MV Public Library fighting internet cutbacks

BARRY’S BAY – Madawaska Valley Public Library is fighting provincial cutbacks to grants, which helped pay for internet services at the facility.

A letter from Board Chair Iwona Mooney, addressed to Eleanor McMahon, minister of the Ministry of Tourism, Culture and Sport, was forwarded to Madawaska Valley council at the last regular meeting of 2016 on December 19.

Mooney wrote that the library is concerned and disappointed about the decision made earlier this year to reduce broadband funding to public libraries.

“After losing the Federal Community Access Program funding in 2012 and the provincial database funding in 2014, small and rural library budgets have been deeply affected,” Mooney wrote.

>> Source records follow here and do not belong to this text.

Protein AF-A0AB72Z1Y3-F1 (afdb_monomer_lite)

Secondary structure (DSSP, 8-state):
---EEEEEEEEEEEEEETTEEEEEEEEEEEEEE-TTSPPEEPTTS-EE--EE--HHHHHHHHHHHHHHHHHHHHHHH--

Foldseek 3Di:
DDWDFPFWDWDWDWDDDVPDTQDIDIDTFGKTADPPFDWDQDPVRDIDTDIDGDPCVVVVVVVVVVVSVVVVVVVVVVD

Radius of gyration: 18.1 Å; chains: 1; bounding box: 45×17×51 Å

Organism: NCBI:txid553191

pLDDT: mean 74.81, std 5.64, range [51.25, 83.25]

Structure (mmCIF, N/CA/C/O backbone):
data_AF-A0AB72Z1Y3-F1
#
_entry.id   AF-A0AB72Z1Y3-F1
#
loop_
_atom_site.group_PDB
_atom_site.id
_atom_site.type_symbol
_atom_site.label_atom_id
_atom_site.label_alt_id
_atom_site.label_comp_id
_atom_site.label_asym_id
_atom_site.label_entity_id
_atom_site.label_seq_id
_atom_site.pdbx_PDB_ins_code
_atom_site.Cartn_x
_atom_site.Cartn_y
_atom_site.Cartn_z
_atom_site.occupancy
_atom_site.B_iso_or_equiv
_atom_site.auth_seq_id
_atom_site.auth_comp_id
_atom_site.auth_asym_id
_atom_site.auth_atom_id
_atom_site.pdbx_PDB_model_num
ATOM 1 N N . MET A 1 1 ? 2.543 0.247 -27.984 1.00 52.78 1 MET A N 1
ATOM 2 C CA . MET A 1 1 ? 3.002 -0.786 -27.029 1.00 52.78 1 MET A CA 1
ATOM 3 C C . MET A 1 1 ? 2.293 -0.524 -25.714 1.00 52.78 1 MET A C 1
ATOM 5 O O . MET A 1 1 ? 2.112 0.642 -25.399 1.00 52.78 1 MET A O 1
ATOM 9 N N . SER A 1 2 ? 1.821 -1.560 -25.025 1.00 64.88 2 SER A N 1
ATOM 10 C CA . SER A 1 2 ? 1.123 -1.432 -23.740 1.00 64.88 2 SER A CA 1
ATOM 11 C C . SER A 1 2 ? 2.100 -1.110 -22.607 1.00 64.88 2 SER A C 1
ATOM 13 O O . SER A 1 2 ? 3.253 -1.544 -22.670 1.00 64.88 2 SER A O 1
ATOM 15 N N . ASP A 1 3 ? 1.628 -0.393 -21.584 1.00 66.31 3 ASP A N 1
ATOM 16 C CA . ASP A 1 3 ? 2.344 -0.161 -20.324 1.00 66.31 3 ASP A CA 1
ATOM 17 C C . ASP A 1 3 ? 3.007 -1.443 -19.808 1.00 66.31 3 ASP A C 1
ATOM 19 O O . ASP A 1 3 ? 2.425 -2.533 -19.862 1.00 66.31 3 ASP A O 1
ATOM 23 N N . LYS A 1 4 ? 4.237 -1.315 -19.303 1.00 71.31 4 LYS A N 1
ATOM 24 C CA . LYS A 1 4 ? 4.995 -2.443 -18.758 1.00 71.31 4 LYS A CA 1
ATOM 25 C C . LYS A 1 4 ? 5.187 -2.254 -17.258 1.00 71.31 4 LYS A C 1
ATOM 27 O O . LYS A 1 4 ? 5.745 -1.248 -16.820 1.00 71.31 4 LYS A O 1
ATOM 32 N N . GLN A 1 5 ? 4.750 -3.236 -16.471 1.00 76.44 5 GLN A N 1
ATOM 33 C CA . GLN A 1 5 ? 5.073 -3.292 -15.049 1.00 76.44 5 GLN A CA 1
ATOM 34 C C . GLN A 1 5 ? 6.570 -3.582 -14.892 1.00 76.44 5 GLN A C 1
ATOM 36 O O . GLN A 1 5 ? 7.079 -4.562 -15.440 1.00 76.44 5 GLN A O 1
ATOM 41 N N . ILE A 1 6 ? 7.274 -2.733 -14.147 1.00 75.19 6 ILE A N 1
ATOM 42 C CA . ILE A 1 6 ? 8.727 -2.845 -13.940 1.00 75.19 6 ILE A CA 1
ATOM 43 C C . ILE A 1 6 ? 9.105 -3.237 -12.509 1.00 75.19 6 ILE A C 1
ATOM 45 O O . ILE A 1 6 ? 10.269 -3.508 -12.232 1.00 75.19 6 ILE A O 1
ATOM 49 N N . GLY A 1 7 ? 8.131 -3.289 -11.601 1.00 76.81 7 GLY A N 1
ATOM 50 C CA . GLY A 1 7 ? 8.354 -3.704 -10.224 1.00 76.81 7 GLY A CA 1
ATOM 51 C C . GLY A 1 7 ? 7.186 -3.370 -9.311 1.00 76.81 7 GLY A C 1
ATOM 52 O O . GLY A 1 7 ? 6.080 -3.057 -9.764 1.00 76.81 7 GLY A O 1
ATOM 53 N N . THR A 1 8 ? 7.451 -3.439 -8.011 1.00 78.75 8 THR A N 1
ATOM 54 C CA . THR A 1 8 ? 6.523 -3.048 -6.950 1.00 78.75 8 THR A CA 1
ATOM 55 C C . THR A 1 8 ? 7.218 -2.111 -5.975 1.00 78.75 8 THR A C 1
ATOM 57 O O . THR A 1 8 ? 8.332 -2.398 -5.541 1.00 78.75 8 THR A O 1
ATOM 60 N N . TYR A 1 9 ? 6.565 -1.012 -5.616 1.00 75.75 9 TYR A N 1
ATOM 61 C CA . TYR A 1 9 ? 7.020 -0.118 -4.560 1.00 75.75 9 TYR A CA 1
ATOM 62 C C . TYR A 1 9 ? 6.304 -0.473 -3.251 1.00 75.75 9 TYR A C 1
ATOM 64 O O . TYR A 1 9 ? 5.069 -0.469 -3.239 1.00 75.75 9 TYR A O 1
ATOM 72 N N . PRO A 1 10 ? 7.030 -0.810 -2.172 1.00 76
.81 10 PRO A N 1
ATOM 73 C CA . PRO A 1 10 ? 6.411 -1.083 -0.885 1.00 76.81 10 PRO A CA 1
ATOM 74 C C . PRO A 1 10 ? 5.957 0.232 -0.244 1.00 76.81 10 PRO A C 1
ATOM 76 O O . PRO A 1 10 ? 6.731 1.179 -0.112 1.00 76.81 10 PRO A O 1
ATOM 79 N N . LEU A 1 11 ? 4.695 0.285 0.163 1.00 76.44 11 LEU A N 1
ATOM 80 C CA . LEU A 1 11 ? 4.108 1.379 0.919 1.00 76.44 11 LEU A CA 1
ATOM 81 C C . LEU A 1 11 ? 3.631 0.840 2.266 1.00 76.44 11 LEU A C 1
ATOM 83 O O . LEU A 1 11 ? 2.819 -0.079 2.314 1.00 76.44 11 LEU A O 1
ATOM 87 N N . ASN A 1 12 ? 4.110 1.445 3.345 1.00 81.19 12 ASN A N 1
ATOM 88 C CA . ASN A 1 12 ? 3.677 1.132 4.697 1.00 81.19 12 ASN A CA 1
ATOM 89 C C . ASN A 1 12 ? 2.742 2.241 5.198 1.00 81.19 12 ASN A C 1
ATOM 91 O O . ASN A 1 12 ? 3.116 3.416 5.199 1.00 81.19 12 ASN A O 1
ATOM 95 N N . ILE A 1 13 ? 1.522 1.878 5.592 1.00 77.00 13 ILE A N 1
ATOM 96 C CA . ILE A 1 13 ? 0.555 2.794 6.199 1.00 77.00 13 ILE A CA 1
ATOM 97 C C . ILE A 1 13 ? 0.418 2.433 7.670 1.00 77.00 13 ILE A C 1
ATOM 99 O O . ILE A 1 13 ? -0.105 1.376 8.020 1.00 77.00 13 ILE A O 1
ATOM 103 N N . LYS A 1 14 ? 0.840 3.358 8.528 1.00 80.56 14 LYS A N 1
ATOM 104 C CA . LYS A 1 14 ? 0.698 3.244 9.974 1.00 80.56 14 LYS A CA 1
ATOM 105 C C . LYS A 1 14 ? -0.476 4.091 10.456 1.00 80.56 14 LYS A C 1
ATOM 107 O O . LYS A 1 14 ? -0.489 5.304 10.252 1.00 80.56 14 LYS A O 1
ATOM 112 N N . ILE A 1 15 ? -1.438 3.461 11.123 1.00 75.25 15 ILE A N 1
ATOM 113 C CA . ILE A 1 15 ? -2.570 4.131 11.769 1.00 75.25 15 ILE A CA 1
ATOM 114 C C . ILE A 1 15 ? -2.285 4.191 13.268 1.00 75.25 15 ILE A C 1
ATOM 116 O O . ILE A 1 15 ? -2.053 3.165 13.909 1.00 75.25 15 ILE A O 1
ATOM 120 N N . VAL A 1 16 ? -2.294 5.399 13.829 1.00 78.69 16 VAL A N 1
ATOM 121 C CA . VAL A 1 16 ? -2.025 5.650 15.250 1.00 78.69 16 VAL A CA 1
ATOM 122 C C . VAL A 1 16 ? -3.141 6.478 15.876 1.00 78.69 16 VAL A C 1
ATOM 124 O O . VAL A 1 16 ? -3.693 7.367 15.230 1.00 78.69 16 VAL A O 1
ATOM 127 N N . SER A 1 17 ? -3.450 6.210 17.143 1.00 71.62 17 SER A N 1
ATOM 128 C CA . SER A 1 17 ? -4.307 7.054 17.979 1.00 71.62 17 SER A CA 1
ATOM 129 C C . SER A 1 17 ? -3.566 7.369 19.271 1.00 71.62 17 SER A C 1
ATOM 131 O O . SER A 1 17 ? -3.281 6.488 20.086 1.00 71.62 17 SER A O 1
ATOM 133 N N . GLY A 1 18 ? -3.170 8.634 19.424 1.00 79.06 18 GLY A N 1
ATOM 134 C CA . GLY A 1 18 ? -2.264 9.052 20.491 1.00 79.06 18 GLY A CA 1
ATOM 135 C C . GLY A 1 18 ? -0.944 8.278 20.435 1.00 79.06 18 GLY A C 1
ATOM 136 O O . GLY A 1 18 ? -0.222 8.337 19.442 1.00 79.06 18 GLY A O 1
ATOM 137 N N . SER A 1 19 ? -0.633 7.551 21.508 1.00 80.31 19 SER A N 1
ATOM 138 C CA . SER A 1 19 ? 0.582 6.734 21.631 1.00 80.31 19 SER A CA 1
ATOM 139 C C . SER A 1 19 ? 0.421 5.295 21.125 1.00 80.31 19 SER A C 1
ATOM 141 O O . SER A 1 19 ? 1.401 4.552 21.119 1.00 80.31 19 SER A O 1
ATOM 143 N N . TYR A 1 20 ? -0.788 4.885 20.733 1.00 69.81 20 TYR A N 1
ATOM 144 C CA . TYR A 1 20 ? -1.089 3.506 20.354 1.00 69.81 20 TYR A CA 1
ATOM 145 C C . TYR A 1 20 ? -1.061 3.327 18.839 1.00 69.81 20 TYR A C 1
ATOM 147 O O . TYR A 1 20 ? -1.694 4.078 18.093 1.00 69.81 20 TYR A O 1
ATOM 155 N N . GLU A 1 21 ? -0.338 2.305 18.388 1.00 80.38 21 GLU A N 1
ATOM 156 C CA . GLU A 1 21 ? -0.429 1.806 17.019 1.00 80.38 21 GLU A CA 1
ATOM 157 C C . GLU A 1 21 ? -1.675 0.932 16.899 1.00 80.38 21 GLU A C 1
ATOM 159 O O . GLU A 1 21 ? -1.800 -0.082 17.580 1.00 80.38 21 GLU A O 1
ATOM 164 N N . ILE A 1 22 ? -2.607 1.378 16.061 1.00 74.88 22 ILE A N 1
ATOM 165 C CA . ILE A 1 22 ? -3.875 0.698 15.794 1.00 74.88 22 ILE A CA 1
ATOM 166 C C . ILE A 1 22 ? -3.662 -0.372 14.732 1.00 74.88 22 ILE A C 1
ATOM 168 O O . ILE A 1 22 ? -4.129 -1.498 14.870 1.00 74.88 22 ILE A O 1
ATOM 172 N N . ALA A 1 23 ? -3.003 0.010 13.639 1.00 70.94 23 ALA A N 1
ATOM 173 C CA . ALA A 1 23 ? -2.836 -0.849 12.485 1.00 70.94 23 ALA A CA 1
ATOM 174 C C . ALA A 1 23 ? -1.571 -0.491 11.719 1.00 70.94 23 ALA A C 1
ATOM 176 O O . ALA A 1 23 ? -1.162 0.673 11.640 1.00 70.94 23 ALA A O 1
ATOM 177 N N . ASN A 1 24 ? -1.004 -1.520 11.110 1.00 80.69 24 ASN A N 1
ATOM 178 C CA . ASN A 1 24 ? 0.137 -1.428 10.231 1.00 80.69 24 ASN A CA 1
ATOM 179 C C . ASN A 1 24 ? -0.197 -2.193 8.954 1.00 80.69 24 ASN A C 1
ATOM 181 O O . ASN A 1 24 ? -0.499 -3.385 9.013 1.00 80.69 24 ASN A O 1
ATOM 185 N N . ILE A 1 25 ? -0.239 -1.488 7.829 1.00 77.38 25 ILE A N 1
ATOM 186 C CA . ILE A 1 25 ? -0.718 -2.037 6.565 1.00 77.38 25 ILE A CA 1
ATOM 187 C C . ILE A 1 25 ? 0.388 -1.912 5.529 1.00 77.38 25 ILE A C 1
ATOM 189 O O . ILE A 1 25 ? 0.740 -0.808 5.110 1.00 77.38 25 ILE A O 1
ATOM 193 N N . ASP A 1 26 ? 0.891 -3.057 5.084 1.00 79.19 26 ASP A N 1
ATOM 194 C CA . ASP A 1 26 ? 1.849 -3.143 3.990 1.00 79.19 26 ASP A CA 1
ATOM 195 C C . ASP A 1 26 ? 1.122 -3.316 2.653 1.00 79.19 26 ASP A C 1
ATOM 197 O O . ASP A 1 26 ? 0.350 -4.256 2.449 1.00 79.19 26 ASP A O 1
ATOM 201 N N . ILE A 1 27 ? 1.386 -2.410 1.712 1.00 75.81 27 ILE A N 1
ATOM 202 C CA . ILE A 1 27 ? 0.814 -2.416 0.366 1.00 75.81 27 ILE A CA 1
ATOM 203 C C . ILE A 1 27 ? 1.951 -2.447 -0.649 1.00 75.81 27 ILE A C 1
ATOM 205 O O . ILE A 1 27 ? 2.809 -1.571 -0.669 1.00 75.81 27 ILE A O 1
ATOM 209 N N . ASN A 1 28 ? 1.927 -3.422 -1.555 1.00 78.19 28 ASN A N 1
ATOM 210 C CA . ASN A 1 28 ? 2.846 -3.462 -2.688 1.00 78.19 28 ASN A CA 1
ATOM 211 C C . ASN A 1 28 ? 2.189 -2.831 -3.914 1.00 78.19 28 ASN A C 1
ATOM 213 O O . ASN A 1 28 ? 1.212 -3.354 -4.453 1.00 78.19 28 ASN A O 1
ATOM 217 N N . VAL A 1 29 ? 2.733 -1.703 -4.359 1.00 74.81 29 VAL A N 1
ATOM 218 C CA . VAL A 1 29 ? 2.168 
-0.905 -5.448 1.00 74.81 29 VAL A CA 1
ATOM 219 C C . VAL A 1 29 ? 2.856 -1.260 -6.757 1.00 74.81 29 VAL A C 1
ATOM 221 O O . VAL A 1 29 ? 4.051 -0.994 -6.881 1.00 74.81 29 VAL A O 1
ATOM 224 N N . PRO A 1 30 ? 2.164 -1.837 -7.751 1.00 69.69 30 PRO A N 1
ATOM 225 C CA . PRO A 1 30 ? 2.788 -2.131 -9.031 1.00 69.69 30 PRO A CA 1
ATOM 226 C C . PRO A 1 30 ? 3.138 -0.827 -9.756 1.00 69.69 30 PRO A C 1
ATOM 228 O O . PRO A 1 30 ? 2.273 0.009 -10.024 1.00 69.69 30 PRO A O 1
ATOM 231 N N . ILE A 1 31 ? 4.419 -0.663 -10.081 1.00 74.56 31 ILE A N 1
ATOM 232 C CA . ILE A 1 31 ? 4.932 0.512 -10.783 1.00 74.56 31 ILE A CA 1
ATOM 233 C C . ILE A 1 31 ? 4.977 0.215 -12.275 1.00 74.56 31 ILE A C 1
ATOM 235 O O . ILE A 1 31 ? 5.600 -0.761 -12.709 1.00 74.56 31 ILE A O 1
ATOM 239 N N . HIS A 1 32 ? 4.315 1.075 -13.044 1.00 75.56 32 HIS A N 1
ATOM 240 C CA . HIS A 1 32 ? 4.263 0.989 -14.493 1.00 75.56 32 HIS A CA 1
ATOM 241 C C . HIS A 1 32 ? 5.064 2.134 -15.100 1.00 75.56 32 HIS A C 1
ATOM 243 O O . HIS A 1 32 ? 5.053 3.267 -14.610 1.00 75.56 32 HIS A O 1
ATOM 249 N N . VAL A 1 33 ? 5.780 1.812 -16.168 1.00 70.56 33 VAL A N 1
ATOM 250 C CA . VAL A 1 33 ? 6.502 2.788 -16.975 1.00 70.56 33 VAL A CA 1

The board chair explained that the Connectivity Grant for public libraries was the last stable funding to help offset the cost of providing public access to the internet for many people in rural and outlying areas, who either cannot afford the service or reside outside the bounds of service providers.

“While the Ontario Library Capacity Fund has been extremely helpful in offsetting the loss of funding over the past three years, it too will be gone after 2017,” Mooney said. “In libraries such as ours, budgets are very tight. We do not have access to the corporate dollars that city libraries can tap into.”

She explained that this region of the County of Renfrew faces many challenges, including normal unemployment rates and no large industries for support.